Stored dataset items
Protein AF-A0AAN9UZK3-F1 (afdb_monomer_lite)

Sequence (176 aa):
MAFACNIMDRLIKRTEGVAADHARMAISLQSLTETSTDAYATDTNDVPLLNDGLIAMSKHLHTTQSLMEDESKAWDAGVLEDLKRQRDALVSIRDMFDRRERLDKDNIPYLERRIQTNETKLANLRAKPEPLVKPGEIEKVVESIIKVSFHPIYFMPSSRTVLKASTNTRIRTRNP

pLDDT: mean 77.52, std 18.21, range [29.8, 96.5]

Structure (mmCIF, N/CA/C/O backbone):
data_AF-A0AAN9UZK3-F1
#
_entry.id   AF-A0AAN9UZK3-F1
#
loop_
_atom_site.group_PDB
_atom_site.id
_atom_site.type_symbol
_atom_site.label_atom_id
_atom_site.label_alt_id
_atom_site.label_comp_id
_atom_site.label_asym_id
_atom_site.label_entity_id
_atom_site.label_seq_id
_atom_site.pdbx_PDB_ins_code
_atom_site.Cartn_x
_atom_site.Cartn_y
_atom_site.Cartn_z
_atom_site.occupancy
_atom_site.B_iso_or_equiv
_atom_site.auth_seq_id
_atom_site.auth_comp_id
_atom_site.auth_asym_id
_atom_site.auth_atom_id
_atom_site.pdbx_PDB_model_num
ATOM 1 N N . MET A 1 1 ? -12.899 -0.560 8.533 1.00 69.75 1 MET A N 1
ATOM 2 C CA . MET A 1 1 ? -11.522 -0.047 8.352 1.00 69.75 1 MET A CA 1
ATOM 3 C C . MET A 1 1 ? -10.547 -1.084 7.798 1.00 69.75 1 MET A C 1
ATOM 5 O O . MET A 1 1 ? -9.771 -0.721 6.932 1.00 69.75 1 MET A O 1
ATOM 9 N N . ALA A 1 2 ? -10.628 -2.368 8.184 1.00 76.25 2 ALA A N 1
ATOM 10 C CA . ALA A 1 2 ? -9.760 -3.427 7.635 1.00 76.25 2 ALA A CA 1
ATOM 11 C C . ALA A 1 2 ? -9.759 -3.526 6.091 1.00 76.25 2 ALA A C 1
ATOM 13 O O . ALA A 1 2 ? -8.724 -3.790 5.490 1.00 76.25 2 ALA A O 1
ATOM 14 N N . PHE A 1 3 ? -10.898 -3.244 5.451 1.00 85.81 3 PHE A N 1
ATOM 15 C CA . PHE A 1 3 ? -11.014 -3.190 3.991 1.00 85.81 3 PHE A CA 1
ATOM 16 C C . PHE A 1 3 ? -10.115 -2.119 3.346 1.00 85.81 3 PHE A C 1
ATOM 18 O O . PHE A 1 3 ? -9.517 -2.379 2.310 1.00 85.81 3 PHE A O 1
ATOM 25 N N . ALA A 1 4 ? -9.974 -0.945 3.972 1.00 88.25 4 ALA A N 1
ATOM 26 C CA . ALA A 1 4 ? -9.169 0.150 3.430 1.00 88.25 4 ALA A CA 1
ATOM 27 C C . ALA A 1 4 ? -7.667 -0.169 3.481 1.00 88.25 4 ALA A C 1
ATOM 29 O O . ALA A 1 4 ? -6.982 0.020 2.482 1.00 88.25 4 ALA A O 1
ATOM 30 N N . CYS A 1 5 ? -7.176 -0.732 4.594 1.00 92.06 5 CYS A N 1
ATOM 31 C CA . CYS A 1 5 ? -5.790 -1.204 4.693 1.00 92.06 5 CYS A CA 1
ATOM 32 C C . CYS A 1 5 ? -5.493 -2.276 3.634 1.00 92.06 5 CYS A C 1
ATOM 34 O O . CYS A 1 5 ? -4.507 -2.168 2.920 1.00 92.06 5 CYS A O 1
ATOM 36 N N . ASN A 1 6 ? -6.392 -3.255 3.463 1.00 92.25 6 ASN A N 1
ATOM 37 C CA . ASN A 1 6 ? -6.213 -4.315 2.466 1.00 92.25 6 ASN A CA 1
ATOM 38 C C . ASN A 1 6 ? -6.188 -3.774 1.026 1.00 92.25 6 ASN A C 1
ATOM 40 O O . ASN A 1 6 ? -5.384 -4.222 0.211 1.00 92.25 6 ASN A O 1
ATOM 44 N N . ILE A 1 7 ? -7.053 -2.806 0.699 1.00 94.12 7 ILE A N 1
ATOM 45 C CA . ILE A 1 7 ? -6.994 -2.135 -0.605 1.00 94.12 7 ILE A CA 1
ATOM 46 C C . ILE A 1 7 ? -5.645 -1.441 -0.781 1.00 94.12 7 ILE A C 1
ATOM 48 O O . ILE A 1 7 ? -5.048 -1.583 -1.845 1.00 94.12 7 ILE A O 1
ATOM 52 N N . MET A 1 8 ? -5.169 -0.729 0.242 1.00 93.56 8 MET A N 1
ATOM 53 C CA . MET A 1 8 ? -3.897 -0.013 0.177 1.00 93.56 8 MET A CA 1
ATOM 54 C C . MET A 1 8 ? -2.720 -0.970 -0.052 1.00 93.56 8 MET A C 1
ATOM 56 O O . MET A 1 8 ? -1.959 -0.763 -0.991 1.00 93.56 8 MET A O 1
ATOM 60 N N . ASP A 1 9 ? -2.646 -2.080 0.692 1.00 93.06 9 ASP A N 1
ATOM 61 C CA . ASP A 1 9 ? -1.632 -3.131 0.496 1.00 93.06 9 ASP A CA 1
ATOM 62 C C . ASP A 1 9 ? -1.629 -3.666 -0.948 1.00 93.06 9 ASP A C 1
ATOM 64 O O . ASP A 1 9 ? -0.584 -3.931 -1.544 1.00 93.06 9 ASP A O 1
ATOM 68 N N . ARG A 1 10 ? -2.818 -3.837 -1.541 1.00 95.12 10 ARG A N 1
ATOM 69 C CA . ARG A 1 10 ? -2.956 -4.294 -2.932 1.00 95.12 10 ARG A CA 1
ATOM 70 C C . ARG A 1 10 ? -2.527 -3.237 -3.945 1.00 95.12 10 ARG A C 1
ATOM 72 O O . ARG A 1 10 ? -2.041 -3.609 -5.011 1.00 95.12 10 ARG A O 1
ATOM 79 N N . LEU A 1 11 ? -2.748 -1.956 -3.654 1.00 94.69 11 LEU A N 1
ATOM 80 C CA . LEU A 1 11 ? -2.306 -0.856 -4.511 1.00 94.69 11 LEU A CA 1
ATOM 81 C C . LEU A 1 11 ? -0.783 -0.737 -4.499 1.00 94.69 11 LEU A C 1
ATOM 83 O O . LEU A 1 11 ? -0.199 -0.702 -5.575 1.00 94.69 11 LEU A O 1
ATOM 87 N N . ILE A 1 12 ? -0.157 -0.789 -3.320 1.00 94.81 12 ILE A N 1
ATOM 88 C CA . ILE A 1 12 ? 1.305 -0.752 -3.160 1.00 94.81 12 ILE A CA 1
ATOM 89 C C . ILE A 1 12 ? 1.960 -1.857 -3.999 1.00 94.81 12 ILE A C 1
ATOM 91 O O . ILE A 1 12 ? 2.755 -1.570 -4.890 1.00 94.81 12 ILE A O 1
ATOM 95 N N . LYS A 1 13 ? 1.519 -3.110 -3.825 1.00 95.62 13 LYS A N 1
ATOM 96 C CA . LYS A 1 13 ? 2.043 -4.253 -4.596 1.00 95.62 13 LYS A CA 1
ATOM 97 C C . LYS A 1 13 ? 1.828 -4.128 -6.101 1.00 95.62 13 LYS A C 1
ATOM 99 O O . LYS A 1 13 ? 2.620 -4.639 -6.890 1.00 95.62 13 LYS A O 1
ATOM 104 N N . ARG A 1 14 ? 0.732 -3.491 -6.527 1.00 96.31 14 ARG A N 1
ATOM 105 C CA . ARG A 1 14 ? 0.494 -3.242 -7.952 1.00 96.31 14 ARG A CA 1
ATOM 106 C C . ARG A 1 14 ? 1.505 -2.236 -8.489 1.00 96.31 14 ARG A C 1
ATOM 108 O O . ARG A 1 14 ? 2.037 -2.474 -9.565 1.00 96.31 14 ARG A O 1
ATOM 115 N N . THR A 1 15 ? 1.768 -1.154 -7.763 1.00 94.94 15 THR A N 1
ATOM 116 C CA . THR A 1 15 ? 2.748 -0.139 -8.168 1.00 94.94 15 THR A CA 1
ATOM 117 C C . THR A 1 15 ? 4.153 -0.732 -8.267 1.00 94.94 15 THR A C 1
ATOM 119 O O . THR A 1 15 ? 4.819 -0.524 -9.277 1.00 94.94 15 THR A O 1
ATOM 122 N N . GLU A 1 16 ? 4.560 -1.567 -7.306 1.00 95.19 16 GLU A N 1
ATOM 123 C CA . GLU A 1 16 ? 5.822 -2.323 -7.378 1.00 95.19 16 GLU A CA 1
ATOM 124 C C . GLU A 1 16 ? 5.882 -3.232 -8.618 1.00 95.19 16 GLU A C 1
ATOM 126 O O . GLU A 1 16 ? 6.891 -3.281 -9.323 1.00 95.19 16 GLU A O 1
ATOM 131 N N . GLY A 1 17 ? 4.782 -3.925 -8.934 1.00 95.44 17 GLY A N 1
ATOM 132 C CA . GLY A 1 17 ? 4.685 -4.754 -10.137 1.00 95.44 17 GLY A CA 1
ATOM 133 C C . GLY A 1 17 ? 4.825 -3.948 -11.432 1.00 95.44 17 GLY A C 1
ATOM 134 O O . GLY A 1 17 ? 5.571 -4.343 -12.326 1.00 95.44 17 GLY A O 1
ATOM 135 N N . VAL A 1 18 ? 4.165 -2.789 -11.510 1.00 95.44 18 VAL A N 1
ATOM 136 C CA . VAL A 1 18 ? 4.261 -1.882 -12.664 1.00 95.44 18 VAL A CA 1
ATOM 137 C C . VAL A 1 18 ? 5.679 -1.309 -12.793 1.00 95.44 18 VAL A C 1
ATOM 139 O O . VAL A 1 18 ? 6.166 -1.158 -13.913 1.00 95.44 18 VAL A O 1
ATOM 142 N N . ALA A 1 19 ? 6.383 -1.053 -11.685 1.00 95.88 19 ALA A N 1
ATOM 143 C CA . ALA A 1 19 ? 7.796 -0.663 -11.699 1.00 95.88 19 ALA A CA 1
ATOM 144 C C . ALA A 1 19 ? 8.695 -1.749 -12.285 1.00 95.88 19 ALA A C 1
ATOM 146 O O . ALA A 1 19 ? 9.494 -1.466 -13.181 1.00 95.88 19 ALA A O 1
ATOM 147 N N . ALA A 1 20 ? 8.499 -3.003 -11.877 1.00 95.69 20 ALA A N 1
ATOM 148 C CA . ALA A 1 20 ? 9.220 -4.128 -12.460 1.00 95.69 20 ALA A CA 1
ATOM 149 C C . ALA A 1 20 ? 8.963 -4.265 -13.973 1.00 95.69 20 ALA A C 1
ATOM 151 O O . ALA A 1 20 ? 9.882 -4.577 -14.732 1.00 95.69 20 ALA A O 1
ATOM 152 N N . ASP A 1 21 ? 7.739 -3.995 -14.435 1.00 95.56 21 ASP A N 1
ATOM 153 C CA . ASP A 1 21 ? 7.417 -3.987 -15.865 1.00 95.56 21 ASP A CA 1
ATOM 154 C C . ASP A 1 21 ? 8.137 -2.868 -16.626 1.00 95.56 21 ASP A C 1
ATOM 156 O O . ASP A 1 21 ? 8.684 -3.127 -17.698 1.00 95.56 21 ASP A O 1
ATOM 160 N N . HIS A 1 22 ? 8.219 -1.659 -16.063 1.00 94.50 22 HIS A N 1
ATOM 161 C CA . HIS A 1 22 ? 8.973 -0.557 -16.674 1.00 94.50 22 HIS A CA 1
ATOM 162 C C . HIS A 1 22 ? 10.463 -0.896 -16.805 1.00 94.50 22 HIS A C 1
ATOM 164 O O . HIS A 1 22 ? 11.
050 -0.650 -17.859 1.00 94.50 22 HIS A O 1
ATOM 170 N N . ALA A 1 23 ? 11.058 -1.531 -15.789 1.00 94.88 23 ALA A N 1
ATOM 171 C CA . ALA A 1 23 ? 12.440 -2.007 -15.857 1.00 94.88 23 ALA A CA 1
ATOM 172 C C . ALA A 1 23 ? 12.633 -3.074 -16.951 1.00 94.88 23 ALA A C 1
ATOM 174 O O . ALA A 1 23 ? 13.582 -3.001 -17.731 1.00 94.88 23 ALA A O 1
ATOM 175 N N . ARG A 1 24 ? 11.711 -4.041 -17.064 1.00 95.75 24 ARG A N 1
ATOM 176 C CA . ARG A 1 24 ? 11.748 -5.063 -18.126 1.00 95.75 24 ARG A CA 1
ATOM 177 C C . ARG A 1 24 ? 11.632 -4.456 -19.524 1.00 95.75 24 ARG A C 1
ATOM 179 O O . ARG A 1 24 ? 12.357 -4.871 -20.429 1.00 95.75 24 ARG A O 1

**ASSIGNMENT:** Send back the lines of the records word for word, from the very first through the line containing "ATOM 11 C C".

**ANSWER SECTION:**
Protein AF-A0AAN9UZK3-F1 (afdb_monomer_lite)

Sequence (176 aa):
MAFACNIMDRLIKRTEGVAADHARMAISLQSLTETSTDAYATDTNDVPLLNDGLIAMSKHLHTTQSLMEDESKAWDAGVLEDLKRQRDALVSIRDMFDRRERLDKDNIPYLERRIQTNETKLANLRAKPEPLVKPGEIEKVVESIIKVSFHPIYFMPSSRTVLKASTNTRIRTRNP

pLDDT: mean 77.52, std 18.21, range [29.8, 96.5]

Structure (mmCIF, N/CA/C/O backbone):
data_AF-A0AAN9UZK3-F1
#
_entry.id   AF-A0AAN9UZK3-F1
#
loop_
_atom_site.group_PDB
_atom_site.id
_atom_site.type_symbol
_atom_site.label_atom_id
_atom_site.label_alt_id
_atom_site.label_comp_id
_atom_site.label_asym_id
_atom_site.label_entity_id
_atom_site.label_seq_id
_atom_site.pdbx_PDB_ins_code
_atom_site.Cartn_x
_atom_site.Cartn_y
_atom_site.Cartn_z
_atom_site.occupancy
_atom_site.B_iso_or_equiv
_atom_site.auth_seq_id
_atom_site.auth_comp_id
_atom_site.auth_asym_id
_atom_site.auth_atom_id
_atom_site.pdbx_PDB_model_num
ATOM 1 N N . MET A 1 1 ? -12.899 -0.560 8.533 1.00 69.75 1 MET A N 1
ATOM 2 C CA . MET A 1 1 ? -11.522 -0.047 8.352 1.00 69.75 1 MET A CA 1
ATOM 3 C C . MET A 1 1 ? -10.547 -1.084 7.798 1.00 69.75 1 MET A C 1
ATOM 5 O O . MET A 1 1 ? -9.771 -0.721 6.932 1.00 69.75 1 MET A O 1
ATOM 9 N N . ALA A 1 2 ? -10.628 -2.368 8.184 1.00 76.25 2 ALA A N 1
ATOM 10 C CA . ALA A 1 2 ? -9.760 -3.427 7.635 1.00 76.25 2 ALA A CA 1
ATOM 11 C C . ALA A 1 2 ? -9.759 -3.526 6.091 1.00 76.25 2 ALA A C 1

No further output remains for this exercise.